I don’t have access to the actual data. All I am working on is the visual image presented as part of the popular article. I consider this image to be a data store where the data entries are the individual pixels. The model-generated dark-matter data is intermingled with bright-data observations. In this case, the use of visualization of a transparent ghostly overlay distinguishes the two types of data. The visual presentation of data in the form of an image provides an analogy of materializing the model. The materialized data is in the form of pixels in an image.
The benefit of materializing the model for query access (in this case by visually seeing the image) provided the opportunity to explore alternative sources for this data. The article supposed that dark matter is a diffuse cloud of invisible quantum-scale particles. I proposed and alternative view that entire volume may represent single particle of galactic proportions. I called this a dark-nothing hypothesis.
The dark nothing hypothesis is my proposal for replacing the dark-matter hypothesis. Having the dark matter materialized in the image gave me the opportunity to see where the manufactured data resides and to propose an alternative data source. In this case, that data source is another theory: I’m merely replacing one source of dark data with another source of dark data.

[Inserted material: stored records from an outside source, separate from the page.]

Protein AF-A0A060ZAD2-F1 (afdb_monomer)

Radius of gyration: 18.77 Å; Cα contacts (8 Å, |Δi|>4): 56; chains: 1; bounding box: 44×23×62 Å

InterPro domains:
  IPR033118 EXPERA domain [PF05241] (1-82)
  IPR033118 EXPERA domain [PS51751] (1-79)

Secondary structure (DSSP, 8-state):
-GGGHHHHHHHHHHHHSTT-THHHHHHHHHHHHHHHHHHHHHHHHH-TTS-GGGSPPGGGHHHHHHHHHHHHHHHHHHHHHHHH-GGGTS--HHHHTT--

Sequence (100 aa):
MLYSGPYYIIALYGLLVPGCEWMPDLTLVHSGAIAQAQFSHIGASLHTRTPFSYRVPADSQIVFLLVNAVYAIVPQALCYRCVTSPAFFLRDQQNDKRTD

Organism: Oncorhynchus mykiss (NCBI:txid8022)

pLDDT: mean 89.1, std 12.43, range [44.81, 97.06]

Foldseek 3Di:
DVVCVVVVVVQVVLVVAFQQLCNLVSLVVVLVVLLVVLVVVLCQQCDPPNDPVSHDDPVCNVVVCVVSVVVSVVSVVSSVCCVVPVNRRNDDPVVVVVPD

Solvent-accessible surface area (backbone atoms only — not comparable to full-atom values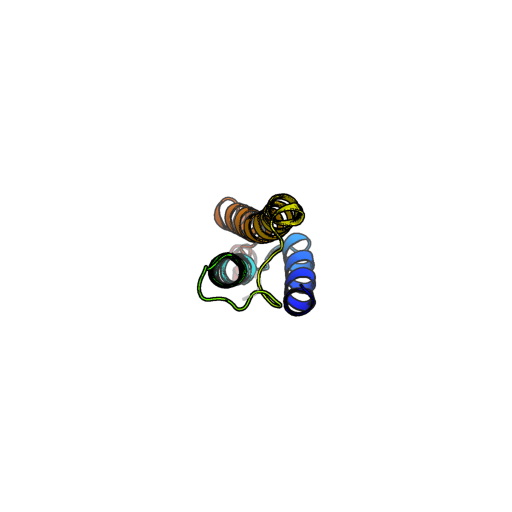): 5658 Å² total; per-residue (Å²): 114,80,86,49,48,68,56,53,53,54,50,51,48,46,74,74,42,73,45,33,62,64,44,45,60,51,32,47,55,50,25,51,53,42,46,53,52,43,51,52,47,56,50,52,33,67,35,89,85,40,56,74,95,70,30,64,54,78,94,47,41,64,61,54,50,51,55,50,48,54,64,40,46,54,42,44,55,50,24,51,50,36,65,76,52,44,74,59,24,48,64,69,72,76,62,63,71,73,77,113

Nearest PDB structures (foldseek):
  7m96-assembly2_C  TM=7.612E-01  e=2.215E-01  Bos taurus
  3ogi-assembly1_B  TM=6.274E-01  e=1.587E+00  Mycobacterium tuberculosis
  4lws-assembly3_A  TM=4.599E-01  e=8.962E+00  Thermomonospora curvata DSM 43183

Structure (mmCIF, N/CA/C/O backbone):
data_AF-A0A060ZAD2-F1
#
_entry.id   AF-A0A060ZAD2-F1
#
loop_
_atom_site.group_PDB
_atom_site.id
_atom_site.type_symbol
_atom_site.label_atom_id
_atom_site.label_alt_id
_atom_site.label_comp_id
_atom_site.label_asym_id
_atom_site.label_entity_id
_atom_site.label_seq_id
_atom_site.pdbx_PDB_ins_code
_atom_site.Cartn_x
_atom_site.Cartn_y
_atom_site.Cartn_z
_atom_site.occupancy
_atom_site.B_iso_or_equiv
_atom_site.auth_seq_id
_atom_site.auth_comp_id
_atom_site.auth_asym_id
_atom_site.auth_atom_id
_atom_site.pdbx_PDB_model_num
ATOM 1 N N . MET A 1 1 ? 3.224 -9.380 -3.564 1.00 57.72 1 MET A N 1
ATOM 2 C CA . MET A 1 1 ? 1.792 -9.662 -3.320 1.00 57.72 1 MET A CA 1
ATOM 3 C C . MET A 1 1 ? 1.570 -10.767 -2.285 1.00 57.72 1 MET A C 1
ATOM 5 O O . MET A 1 1 ? 0.836 -10.503 -1.346 1.00 57.72 1 MET A O 1
ATOM 9 N N . LEU A 1 2 ? 2.214 -11.946 -2.370 1.00 61.91 2 LEU A N 1
ATOM 10 C CA . LEU A 1 2 ? 1.994 -13.050 -1.404 1.00 61.91 2 LEU A CA 1
ATOM 11 C C . LEU A 1 2 ? 2.245 -12.667 0.071 1.00 61.91 2 LEU A C 1
ATOM 13 O O . LEU A 1 2 ? 1.493 -13.084 0.945 1.00 61.91 2 LEU A O 1
ATOM 17 N N . TYR A 1 3 ? 3.229 -11.805 0.344 1.00 74.56 3 TYR A N 1
ATOM 18 C CA . TYR A 1 3 ? 3.555 -11.366 1.709 1.00 74.56 3 TYR A CA 1
ATOM 19 C C . TYR A 1 3 ? 2.501 -10.456 2.365 1.00 74.56 3 TYR A C 1
ATOM 21 O O . TYR A 1 3 ? 2.483 -10.342 3.585 1.00 74.56 3 TYR A O 1
ATOM 29 N N . SER A 1 4 ? 1.601 -9.840 1.589 1.00 82.75 4 SER A N 1
ATOM 30 C CA . SER A 1 4 ? 0.525 -8.996 2.134 1.00 82.75 4 SER A CA 1
ATOM 31 C C . SER A 1 4 ? -0.771 -9.771 2.395 1.00 82.75 4 SER A C 1
ATOM 33 O O . SER A 1 4 ? -1.717 -9.206 2.934 1.00 82.75 4 SER A O 1
ATOM 35 N N . GLY A 1 5 ? -0.838 -11.058 2.034 1.00 88.75 5 GLY A N 1
ATOM 36 C CA . GLY A 1 5 ? -2.041 -11.885 2.189 1.00 88.75 5 GLY A CA 1
ATOM 37 C C . GLY A 1 5 ? -2.592 -11.910 3.622 1.00 88.75 5 GLY A C 1
ATOM 38 O O . GLY A 1 5 ? -3.748 -11.532 3.813 1.00 88.75 5 GLY A O 1
ATOM 39 N N . PRO A 1 6 ? -1.781 -12.270 4.639 1.00 90.94 6 PRO A N 1
ATOM 40 C CA . PRO A 1 6 ? -2.227 -12.271 6.033 1.00 90.94 6 PRO A CA 1
ATOM 41 C C . PRO A 1 6 ? -2.725 -10.899 6.496 1.00 90.94 6 PRO A C 1
ATOM 43 O O . PRO A 1 6 ? -3.750 -10.806 7.169 1.00 90.94 6 PRO A O 1
ATOM 46 N N . TYR A 1 7 ? -2.046 -9.828 6.074 1.00 92.69 7 TYR A N 1
ATOM 47 C CA . TYR A 1 7 ? -2.467 -8.463 6.372 1.00 92.69 7 TYR A CA 1
ATOM 48 C C . TYR A 1 7 ? -3.855 -8.163 5.796 1.00 92.69 7 TYR A C 1
ATOM 50 O O . TYR A 1 7 ? -4.702 -7.652 6.518 1.00 92.69 7 TYR A O 1
ATOM 58 N N . TYR A 1 8 ? -4.129 -8.512 4.534 1.00 92.06 8 TYR A N 1
ATOM 59 C CA . TYR A 1 8 ? -5.436 -8.239 3.931 1.00 92.06 8 TYR A CA 1
ATOM 60 C C . TYR A 1 8 ? -6.572 -9.045 4.570 1.00 92.06 8 TYR A C 1
ATOM 62 O O . TYR A 1 8 ? -7.690 -8.544 4.642 1.00 92.06 8 TYR A O 1
ATOM 70 N N . ILE A 1 9 ? -6.298 -10.250 5.079 1.00 93.50 9 ILE A N 1
ATOM 71 C CA . ILE A 1 9 ? -7.282 -11.045 5.831 1.00 93.50 9 ILE A CA 1
ATOM 72 C C . ILE A 1 9 ? -7.637 -10.343 7.148 1.00 93.50 9 ILE A C 1
ATOM 74 O O . ILE A 1 9 ? -8.814 -10.152 7.454 1.00 93.50 9 ILE A O 1
ATOM 78 N N . ILE A 1 10 ? -6.624 -9.910 7.902 1.00 93.81 10 ILE A N 1
ATOM 79 C CA . ILE A 1 10 ? -6.808 -9.181 9.164 1.00 93.81 10 ILE A CA 1
ATOM 80 C C . ILE A 1 10 ? -7.492 -7.830 8.908 1.00 93.81 10 ILE A C 1
ATOM 82 O O . ILE A 1 10 ? -8.414 -7.450 9.629 1.00 93.81 10 ILE A O 1
ATOM 86 N N . ALA A 1 11 ? -7.105 -7.130 7.840 1.00 93.19 11 ALA A N 1
ATOM 87 C CA . ALA A 1 11 ? -7.735 -5.883 7.434 1.00 93.19 11 ALA A CA 1
ATOM 88 C C . ALA A 1 11 ? -9.209 -6.094 7.047 1.00 93.19 11 ALA A C 1
ATOM 90 O O . ALA A 1 11 ? -10.074 -5.317 7.433 1.00 93.19 11 ALA A O 1
ATOM 91 N N . LEU A 1 12 ? -9.550 -7.168 6.336 1.00 94.44 12 LEU A N 1
ATOM 92 C CA . LEU A 1 12 ? -10.950 -7.464 6.037 1.00 94.44 12 LEU A CA 1
ATOM 93 C C . LEU A 1 12 ? -11.755 -7.692 7.323 1.00 94.44 12 LEU A C 1
ATOM 95 O O . LEU A 1 12 ? -12.839 -7.136 7.469 1.00 94.44 12 LEU A O 1
ATOM 99 N N . TYR A 1 13 ? -11.202 -8.439 8.280 1.00 94.12 13 TYR A N 1
ATOM 100 C CA . TYR A 1 13 ? -11.837 -8.645 9.580 1.00 94.12 13 TYR A CA 1
ATOM 101 C C . TYR A 1 13 ? -12.093 -7.322 10.315 1.00 94.12 13 TYR A C 1
ATOM 103 O O . TYR A 1 13 ? -13.231 -7.044 10.690 1.00 94.12 13 TYR A O 1
ATOM 111 N N . GLY A 1 14 ? -11.076 -6.467 10.464 1.00 91.88 14 GLY A N 1
ATOM 112 C CA . GLY A 1 14 ? -11.242 -5.199 11.178 1.00 91.88 14 GLY A CA 1
ATOM 113 C C . GLY A 1 14 ? -12.160 -4.203 10.459 1.00 91.88 14 GLY A C 1
ATOM 114 O O . GLY A 1 14 ? -12.710 -3.316 11.098 1.00 91.88 14 GLY A O 1
ATOM 115 N N . LEU A 1 15 ? -12.362 -4.341 9.141 1.00 92.69 15 LEU A N 1
ATOM 116 C CA . LEU A 1 15 ? -13.342 -3.555 8.381 1.00 92.69 15 LEU A CA 1
ATOM 117 C C . LEU A 1 15 ? -14.787 -4.021 8.609 1.00 92.69 15 LEU A C 1
ATOM 119 O O . LEU A 1 15 ? -15.704 -3.226 8.412 1.00 92.69 15 LEU A O 1
ATOM 123 N N . LEU A 1 16 ? -14.984 -5.289 8.979 1.00 93.25 16 LEU A N 1
ATOM 124 C CA . LEU A 1 16 ? -16.296 -5.908 9.176 1.00 93.25 16 LEU A CA 1
ATOM 125 C C . LEU A 1 16 ? -16.748 -5.878 10.641 1.00 93.25 16 LEU A C 1
ATOM 127 O O . LEU A 1 16 ? -17.947 -5.808 10.901 1.00 93.25 16 LEU A O 1
ATOM 131 N N . VAL A 1 17 ? -15.807 -5.926 11.587 1.00 91.06 17 VAL A N 1
ATOM 132 C CA . VAL A 1 17 ? -16.092 -5.982 13.027 1.00 91.06 17 VAL A CA 1
ATOM 133 C C . VAL A 1 17 ? -15.762 -4.637 13.688 1.00 91.06 17 VAL A C 1
ATOM 135 O O . VAL A 1 17 ? -14.601 -4.220 13.653 1.00 91.06 17 VAL A O 1
ATOM 138 N N . PRO A 1 18 ? -16.745 -3.949 14.302 1.00 89.69 18 PRO A N 1
ATOM 139 C CA . PRO A 1 18 ? -16.503 -2.679 14.984 1.00 89.69 18 PRO A CA 1
ATOM 140 C C . PRO A 1 18 ? -15.656 -2.865 16.252 1.00 89.69 18 PRO A C 1
ATOM 142 O O . PRO A 1 18 ? -15.594 -3.956 16.820 1.00 89.69 18 PRO A O 1
ATOM 145 N N . GLY A 1 19 ? -15.014 -1.789 16.715 1.00 88.88 19 GLY A N 1
ATOM 146 C CA . GLY A 1 19 ? -14.178 -1.809 17.927 1.00 88.88 19 GLY A CA 1
ATOM 147 C C . GLY A 1 19 ? -12.751 -2.345 17.726 1.00 88.88 19 GLY A C 1
ATOM 148 O O . GLY A 1 19 ? -12.048 -2.615 18.699 1.00 88.88 19 GLY A O 1
ATOM 149 N N . CYS A 1 20 ? -12.309 -2.520 16.476 1.00 91.69 20 CYS A N 1
ATOM 150 C CA . CYS A 1 20 ? -10.932 -2.898 16.151 1.00 91.69 20 CYS A CA 1
ATOM 151 C C . CYS A 1 20 ? -9.985 -1.685 16.208 1.00 91.69 20 CYS A C 1
ATOM 153 O O . CYS A 1 20 ? -9.549 -1.186 15.171 1.00 91.69 20 CYS A O 1
ATOM 155 N N . GLU A 1 21 ? -9.640 -1.229 17.414 1.00 92.62 21 GLU A N 1
ATOM 156 C CA . GLU A 1 21 ? -8.813 -0.026 17.638 1.00 92.62 21 GLU A CA 1
ATOM 157 C C . GLU A 1 21 ? -7.401 -0.116 17.044 1.00 92.62 21 GLU A C 1
ATOM 159 O O . GLU A 1 21 ? -6.812 0.899 16.694 1.00 92.62 21 GLU A O 1
ATOM 164 N N . TRP A 1 22 ? -6.873 -1.327 16.857 1.00 91.50 22 TRP A N 1
ATOM 165 C CA . TRP A 1 22 ? -5.576 -1.568 16.216 1.00 91.50 22 TRP A CA 1
ATOM 166 C C . TRP A 1 22 ? -5.591 -1.322 14.700 1.00 91.50 22 TRP A C 1
ATOM 168 O O . TRP A 1 22 ? -4.532 -1.264 14.073 1.00 91.50 22 TRP A O 1
ATOM 178 N N . MET A 1 23 ? -6.771 -1.219 14.080 1.00 94.06 23 MET A N 1
ATOM 179 C CA . MET A 1 23 ? -6.889 -1.140 12.627 1.00 94.06 23 MET A CA 1
ATOM 180 C C . MET A 1 23 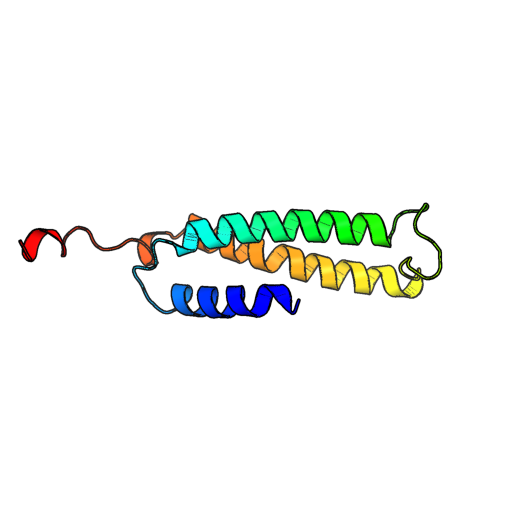? -6.255 0.129 12.036 1.00 94.06 23 MET A C 1
ATOM 182 O O . MET A 1 23 ? -5.463 -0.006 11.099 1.00 94.06 23 MET A O 1
ATOM 186 N N . PRO A 1 24 ? -6.559 1.351 12.520 1.00 93.25 24 PRO A N 1
ATOM 187 C CA . PRO A 1 24 ? -5.966 2.563 11.961 1.00 93.25 24 PRO A CA 1
ATOM 188 C C . PRO A 1 24 ? -4.434 2.530 12.013 1.00 93.25 24 PRO A C 1
ATOM 190 O O . PRO A 1 24 ? -3.794 2.752 10.986 1.00 93.25 24 PRO A O 1
ATOM 193 N N . ASP A 1 25 ? -3.855 2.126 13.145 1.00 94.81 25 ASP A N 1
ATOM 194 C CA . ASP A 1 25 ? -2.402 2.030 13.324 1.00 94.81 25 ASP A CA 1
ATOM 195 C C . ASP A 1 25 ? -1.773 0.997 12.384 1.00 94.81 25 ASP A C 1
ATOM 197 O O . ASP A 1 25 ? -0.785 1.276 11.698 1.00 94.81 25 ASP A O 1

As I emphasize in my discussions on dark data, I prefer to have real observations (bright data) to replace dark data. But in this case, I argue that such observations are impossible because humans will never be able to sample the empty space outside of our stellar neighborhood to see its properties such as how it restrains its embedded matter and its transiting light.
I think this is a useful realization that the bright data observations are impossible to replace the dark data. The impossibility of relevant observations is not unusual in data science. Like its peer disciplines in historical sciences, data science must accommodate the fact that we will never have access to all (or even most) of the data we would like to have. We have to build our theories and arguments around both the available evidence and the acknowledgement of the missing evidence.
While personally I am intrigued by the concept that there may be different natures of nothingness at different scales, I am not defending it as a scientific hypothesis. My point here is that multiple models (theories) can provide data to substitute for the absence of bright-data observations. Having the dark-matter data materialized in the image allows me to distinguish it from the observed data. This presents the opportunity to seek another source of data to replace the dark data. Although my proposal replaces one type of dark data with another, this other type of dark data adds an important contribution of recognizing the inherent human inability to ever be able to obtain bright data observations. Humans will never be able to experiment with empty space at the scale of galaxies nor even to experiment with any concept of empty space outside of our local stellar neighborhood.
While dark data such as dark matter is a substitute for missing observations, it is fundamentally different from substituting for observations missing due to human incompetence that can be rectified. Both dark-matter and dark-nothing is a substitute for something we will never have competence to observe. I’m inclined to have both theories cancel each other out and leave us with the fundamental truth of perpetually missing data. We know we are missing something. This missing something is something we will never find.